BURLINGTON, Vt. – Vermont’s average gasoline price of $2.828 per gallon of regular unleaded was the lowest in the Northeast, according to the AAA Daily Fuel Gauge Report.
Vermont’s price also was below the national average of $2.962, according to the AAA. It’s been below the national average for two months.
Connecticut, by comparison, had the highest prices in the region with an average of $3.185 per gallon of regular unleaded. The Maine average was $2.879.
“I’ve kind of been waiting for the shoe to drop and it hasn’t dropped,” said Tom Williams, Vermont manager for AAA Northern New England. Vermont typically has prices around the national average and in the middle of the regional rates.
The primary reason for the difference in Vermont’s prices is the kind of gasoline sold in the state, experts said.
“Many of the states in the Northeast require reformulated gasoline with 10 percent ethanol, or some other variety of ’boutique’ blend.
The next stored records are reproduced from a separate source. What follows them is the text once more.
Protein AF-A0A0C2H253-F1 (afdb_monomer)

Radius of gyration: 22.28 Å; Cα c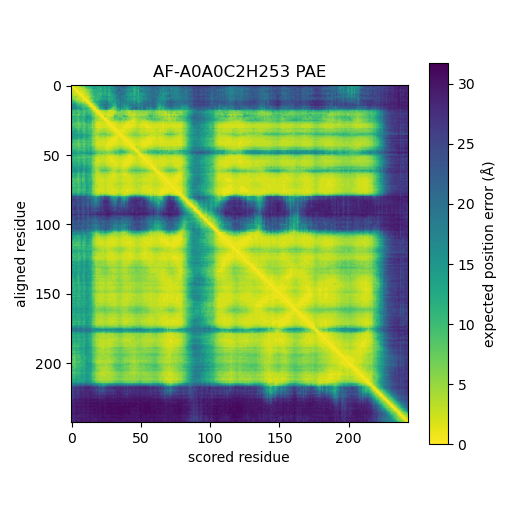ontacts (8 Å, |Δi|>4): 377; chains: 1; bounding box: 48×65×46 Å

Mean predicted aligned error: 11.93 Å

Foldseek 3Di:
DPVVQVVVCVVLDPDPFVDKDDLDPFWIKTWDADPLGFTKIFICTSVDRDDTLAIDRDGNDDATWDWDADSQQQKIKIWGWFDDDPPDDDPDPPPVPLLVVLLVTFIAQKIWMWHADPDPVRIDTDDMDGHPATFNDKDWDDPLPDDQLQQFLTWIFTQGSHVRDTDIDTDHDDDPGSGGDQVSWDFDADPDAPDDPVCVVVPDDDDGDTDRDDPPPRPPPPPPPPPPPPPDDDDDDDDDDDD

Organism: NCBI:txid51022

Secondary structure (DSSP, 8-state):
-HHHHHHHHHHH--S--SEEEEEETTEEEEEEE-TTS-EEEEEEESS--SS-SEEEEEES--SEEEEEEETTTTEEEEEEE----------SS-HHHHHHHHHT----SEEEEEEE-SSTTSEEEEEEEE-SS--SEEEE--GGGS-TTTTEEEEEEEE-TTT--EEEEEEE---SSSS--GGG---EE-SS-SS-HHHHHTT---PPPEE---TT----------------PPPP-------

Sequence (243 aa):
MVKRYLRKFALAAKIPVPFVLFASAQRLVTFGNTRINRRQFAIHSISSFGSPLATVDVDGSSGQLCPLFDPDLNLLYISGKVGGVLFTFLPILFSFFIHRLTTLLQGDSTFRLYEFVNRSPYVIYLTECQQQAPHTCICTISKRALNLTGAEVMRVYRLHPQSLLIQPLSFIVPRRSDQFHPDLYPPTRGPTPAASLAEWQAGLDVVPVQLQLRPGEFCCRRHDVSDAEHSSPHPSGWPIRHR

Structure (mmCIF, N/CA/C/O backbone):
data_AF-A0A0C2H253-F1
#
_entry.id   AF-A0A0C2H253-F1
#
loop_
_atom_site.group_PDB
_atom_site.id
_atom_site.type_symbol
_atom_site.label_atom_id
_atom_site.label_alt_id
_atom_site.label_comp_id
_atom_site.label_asym_id
_atom_site.label_entity_id
_atom_site.label_seq_id
_atom_site.pdbx_PDB_ins_code
_atom_site.Cartn_x
_atom_site.Cartn_y
_atom_site.Cartn_z
_atom_site.occupancy
_atom_site.B_iso_or_equiv
_atom_site.auth_seq_id
_atom_site.auth_comp_id
_atom_site.auth_asym_id
_atom_site.auth_atom_id
_atom_site.pdbx_PDB_model_num
ATOM 1 N N . MET A 1 1 ? 19.827 -3.833 -9.672 1.00 47.62 1 MET A N 1
ATOM 2 C CA . MET A 1 1 ? 19.532 -2.446 -9.204 1.00 47.62 1 MET A CA 1
ATOM 3 C C . MET A 1 1 ? 19.668 -2.177 -7.678 1.00 47.62 1 MET A C 1
ATOM 5 O O . MET A 1 1 ? 20.437 -1.302 -7.288 1.00 47.62 1 MET A O 1
ATOM 9 N N . VAL A 1 2 ? 18.972 -2.909 -6.791 1.00 44.78 2 VAL A N 1
ATOM 10 C CA . VAL A 1 2 ? 18.788 -2.591 -5.343 1.00 44.78 2 VAL A CA 1
ATOM 11 C C . VAL A 1 2 ? 20.084 -2.419 -4.520 1.00 44.78 2 VAL A C 1
ATOM 13 O O . VAL A 1 2 ? 20.203 -1.464 -3.753 1.00 44.78 2 VAL A O 1
ATOM 16 N N . LYS A 1 3 ? 21.103 -3.276 -4.710 1.00 43.09 3 LYS A N 1
ATOM 17 C CA . LYS A 1 3 ? 22.379 -3.218 -3.954 1.00 43.09 3 LYS A CA 1
ATOM 18 C C . LYS A 1 3 ? 23.139 -1.892 -4.125 1.00 43.09 3 LYS A C 1
ATOM 20 O O . LYS A 1 3 ? 23.755 -1.404 -3.180 1.00 43.09 3 LYS A O 1
ATOM 25 N N . ARG A 1 4 ? 23.091 -1.293 -5.322 1.00 49.69 4 ARG A N 1
ATOM 26 C CA . ARG A 1 4 ? 23.777 -0.024 -5.637 1.00 49.69 4 ARG A CA 1
ATOM 27 C C . ARG A 1 4 ? 23.054 1.173 -5.008 1.00 49.69 4 ARG A C 1
ATOM 29 O O . ARG A 1 4 ? 23.704 2.138 -4.614 1.00 49.69 4 ARG A O 1
ATOM 36 N N . TYR A 1 5 ? 21.730 1.075 -4.864 1.00 54.78 5 TYR A N 1
ATOM 37 C CA . TYR A 1 5 ? 20.890 2.100 -4.244 1.00 54.78 5 TYR A CA 1
ATOM 38 C C . TYR A 1 5 ? 20.967 2.100 -2.726 1.00 54.78 5 TYR A C 1
ATOM 40 O O . TYR A 1 5 ? 21.119 3.172 -2.157 1.00 54.78 5 TYR A O 1
ATOM 48 N N . LEU A 1 6 ? 20.958 0.932 -2.077 1.00 52.56 6 LEU A N 1
ATOM 49 C CA . LEU A 1 6 ? 21.107 0.850 -0.620 1.00 52.56 6 LEU A CA 1
ATOM 50 C C . LEU A 1 6 ? 22.409 1.515 -0.142 1.00 52.56 6 LEU A C 1
ATOM 52 O O . LEU A 1 6 ? 22.397 2.225 0.857 1.00 52.56 6 LEU A O 1
ATOM 56 N N . ARG A 1 7 ? 23.506 1.379 -0.904 1.00 46.22 7 ARG A N 1
ATOM 57 C CA . ARG A 1 7 ? 24.776 2.071 -0.618 1.00 46.22 7 ARG A CA 1
ATOM 58 C C . ARG A 1 7 ? 24.689 3.592 -0.797 1.00 46.22 7 ARG A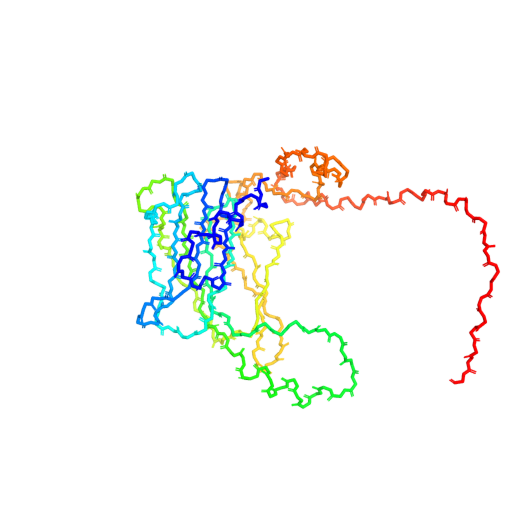 C 1
ATOM 60 O O . ARG A 1 7 ? 25.143 4.319 0.076 1.00 46.22 7 ARG A O 1
ATOM 67 N N . LYS A 1 8 ? 24.099 4.085 -1.896 1.00 51.31 8 LYS A N 1
ATOM 68 C CA . LYS A 1 8 ? 23.921 5.537 -2.125 1.00 51.31 8 LYS A CA 1
ATOM 69 C C . LYS A 1 8 ? 22.971 6.175 -1.108 1.00 51.31 8 LYS A C 1
ATOM 71 O O . LYS A 1 8 ? 23.233 7.272 -0.634 1.00 51.31 8 LYS A O 1
ATOM 76 N N . PHE A 1 9 ? 21.894 5.478 -0.765 1.00 52.84 9 PHE A N 1
ATOM 77 C CA . PHE A 1 9 ? 20.900 5.930 0.197 1.00 52.84 9 PHE A CA 1
ATOM 78 C C . PHE A 1 9 ? 21.468 5.980 1.621 1.00 52.84 9 PHE A C 1
ATOM 80 O O . PHE A 1 9 ? 21.305 6.994 2.291 1.00 52.84 9 PHE A O 1
ATOM 87 N N . ALA A 1 10 ? 22.214 4.954 2.050 1.00 52.84 10 ALA A N 1
ATOM 88 C CA . ALA A 1 10 ? 22.890 4.952 3.350 1.00 52.84 10 ALA A CA 1
ATOM 89 C C . ALA A 1 10 ? 23.900 6.107 3.508 1.00 52.84 10 ALA A C 1
ATOM 91 O O . ALA A 1 10 ? 24.089 6.604 4.610 1.00 52.84 10 ALA A O 1
ATOM 92 N N . LEU A 1 11 ? 24.521 6.553 2.409 1.00 50.78 11 LEU A N 1
ATOM 93 C CA . LEU A 1 11 ? 25.452 7.688 2.404 1.00 50.78 11 LEU A CA 1
ATOM 94 C C . LEU A 1 11 ? 24.749 9.060 2.383 1.00 50.78 11 LEU A C 1
ATOM 96 O O . LEU A 1 11 ? 25.324 10.039 2.851 1.00 50.78 11 LEU A O 1
ATOM 100 N N . ALA A 1 12 ? 23.532 9.151 1.834 1.00 51.19 12 ALA A N 1
ATOM 101 C CA . ALA A 1 12 ? 22.792 10.409 1.672 1.00 51.19 12 ALA A CA 1
ATOM 102 C C . ALA A 1 12 ? 21.785 10.686 2.805 1.00 51.19 12 ALA A C 1
ATOM 104 O O . ALA A 1 12 ? 21.508 11.844 3.126 1.00 51.19 12 ALA A O 1
ATOM 105 N N . ALA A 1 13 ? 21.231 9.641 3.423 1.00 48.09 13 ALA A N 1
ATOM 106 C CA . ALA A 1 13 ? 20.238 9.773 4.479 1.00 48.09 13 ALA A CA 1
ATOM 107 C C . ALA A 1 13 ? 20.899 10.210 5.799 1.00 48.09 13 ALA A C 1
ATOM 109 O O . ALA A 1 13 ? 21.398 9.399 6.570 1.00 48.09 13 ALA A O 1
ATOM 110 N N . LYS A 1 14 ? 20.855 11.515 6.093 1.00 43.28 14 LYS A N 1
ATOM 111 C CA . LYS A 1 14 ? 21.261 12.103 7.388 1.00 43.28 14 LYS A CA 1
ATOM 112 C C . LYS A 1 14 ? 20.240 11.878 8.522 1.00 43.28 14 LYS A C 1
ATOM 114 O O . LYS A 1 14 ? 20.335 12.519 9.563 1.00 43.28 14 LYS A O 1
ATOM 119 N N . ILE A 1 15 ? 19.229 11.033 8.312 1.00 45.06 15 ILE A N 1
ATOM 120 C CA . ILE A 1 15 ? 18.103 10.814 9.229 1.00 45.06 15 ILE A CA 1
ATOM 121 C C . ILE A 1 15 ? 17.971 9.304 9.454 1.00 45.06 15 ILE A C 1
ATOM 123 O O . ILE A 1 15 ? 17.999 8.564 8.467 1.00 45.06 15 ILE A O 1
ATOM 127 N N . PRO A 1 16 ? 17.800 8.826 10.701 1.00 46.38 16 PRO A N 1
ATOM 128 C CA . PRO A 1 16 ? 17.445 7.436 10.946 1.00 46.38 16 PRO A CA 1
ATOM 129 C C . PRO A 1 16 ? 16.065 7.176 10.337 1.00 46.38 16 PRO A C 1
ATOM 131 O O . PRO A 1 16 ? 15.038 7.557 10.893 1.00 46.38 16 PRO A O 1
ATOM 134 N N . VAL A 1 17 ? 16.044 6.573 9.152 1.00 54.84 17 VAL A N 1
ATOM 135 C CA . VAL A 1 17 ? 14.817 6.129 8.493 1.00 54.84 17 VAL A CA 1
ATOM 136 C C . VAL A 1 17 ? 14.534 4.684 8.912 1.00 54.84 17 VAL A C 1
ATOM 138 O O . VAL A 1 17 ? 15.213 3.770 8.445 1.00 54.84 17 VAL A O 1
ATOM 141 N N . PRO A 1 18 ? 13.564 4.434 9.808 1.00 63.16 18 PRO A N 1
ATOM 142 C CA . PRO A 1 18 ? 13.259 3.079 10.265 1.00 63.16 18 PRO A CA 1
ATOM 143 C C . PRO A 1 18 ? 12.766 2.158 9.144 1.00 63.16 18 PRO A C 1
ATOM 145 O O . PRO A 1 18 ? 12.905 0.941 9.255 1.00 63.16 18 PRO A O 1
ATOM 148 N N . PHE A 1 19 ? 12.195 2.712 8.068 1.00 74.62 19 PHE A N 1
ATOM 149 C CA . PHE A 1 19 ? 11.648 1.921 6.972 1.00 74.62 19 PHE A CA 1
ATOM 150 C C . PHE A 1 19 ? 11.722 2.656 5.627 1.00 74.62 19 PHE A C 1
ATOM 152 O O . PHE A 1 19 ? 11.471 3.862 5.538 1.00 74.62 19 PHE A O 1
ATOM 159 N N . VAL A 1 20 ? 12.042 1.910 4.567 1.00 80.44 20 VAL A N 1
ATOM 160 C CA . VAL A 1 20 ? 12.159 2.412 3.193 1.00 80.44 20 VAL A CA 1
ATOM 161 C C . VAL A 1 20 ? 11.396 1.491 2.249 1.00 80.44 20 VAL A C 1
ATOM 163 O O . VAL A 1 20 ? 11.560 0.274 2.295 1.00 80.44 20 VAL A O 1
ATOM 166 N N . LEU A 1 21 ? 10.595 2.081 1.365 1.00 84.75 21 LEU A N 1
ATOM 167 C CA . LEU A 1 21 ? 9.794 1.380 0.368 1.00 84.75 21 LEU A CA 1
ATOM 168 C C . LEU A 1 21 ? 10.153 1.859 -1.040 1.00 84.75 21 LEU A C 1
ATOM 170 O O . LEU A 1 21 ? 10.214 3.057 -1.303 1.00 84.75 21 LEU A O 1
ATOM 174 N N . PHE A 1 22 ? 10.345 0.928 -1.970 1.00 83.94 22 PHE A N 1
ATOM 175 C CA . PHE A 1 22 ? 10.444 1.245 -3.395 1.00 83.94 22 PHE A CA 1
ATOM 176 C C . PHE A 1 22 ? 9.040 1.210 -3.996 1.00 83.94 22 PHE A C 1
ATOM 178 O O . PHE A 1 22 ? 8.495 0.131 -4.219 1.00 83.94 22 PHE A O 1
ATOM 185 N N . ALA A 1 23 ? 8.451 2.384 -4.224 1.00 79.88 23 ALA A N 1
ATOM 186 C CA . ALA A 1 23 ? 7.103 2.488 -4.785 1.00 79.88 23 ALA A CA 1
ATOM 187 C C . ALA A 1 23 ? 7.108 2.260 -6.302 1.00 79.88 23 ALA A C 1
ATOM 189 O O . ALA A 1 23 ? 6.184 1.686 -6.861 1.00 79.88 23 ALA A O 1
ATOM 190 N N . SER A 1 24 ? 8.175 2.672 -6.987 1.00 81.69 24 SER A N 1
ATOM 191 C CA . SER A 1 24 ? 8.360 2.398 -8.412 1.00 81.69 24 SER A CA 1
ATOM 192 C C . SER A 1 24 ? 9.844 2.372 -8.770 1.00 81.69 24 SER A C 1
ATOM 194 O O . SER A 1 24 ? 10.701 2.667 -7.936 1.00 81.69 24 SER A O 1
ATOM 196 N N . ALA A 1 25 ? 10.166 2.082 -10.035 1.00 79.00 25 ALA A N 1
ATOM 197 C CA . ALA A 1 25 ? 11.536 2.177 -10.550 1.00 79.00 25 ALA A CA 1
ATOM 198 C C . ALA A 1 25 ? 12.137 3.595 -10.439 1.00 79.00 25 ALA A C 1
ATOM 200 O O . ALA A 1 25 ? 13.352 3.761 -10.535 1.00 79.00 25 ALA A O 1
ATOM 201 N N . GLN A 1 26 ? 11.298 4.614 -10.228 1.00 84.88 26 GLN A N 1
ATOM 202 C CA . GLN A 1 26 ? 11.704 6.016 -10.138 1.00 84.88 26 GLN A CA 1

Vermont does not,” said Tom Kloza, chief oil analyst at the Oil Price Information Service in Rockville, Md. “The wholesale prices for conventional, nonboutique gasoline have been as much as 30 to 40 cents per gallon under reformulated gasoline prices.”
That explanation makes sense to Shane Sweet, executive director of the Vermont Fuel Dealers Association. But he said retailers also have been “gun shy” about raising gasoline prices because the Legislature passed a law making it a crime to price-gouge after an emergency.
“There was concern that the government was going to regulate the cost of gasoline and that scared the hell out of the retailers,” Sweet said.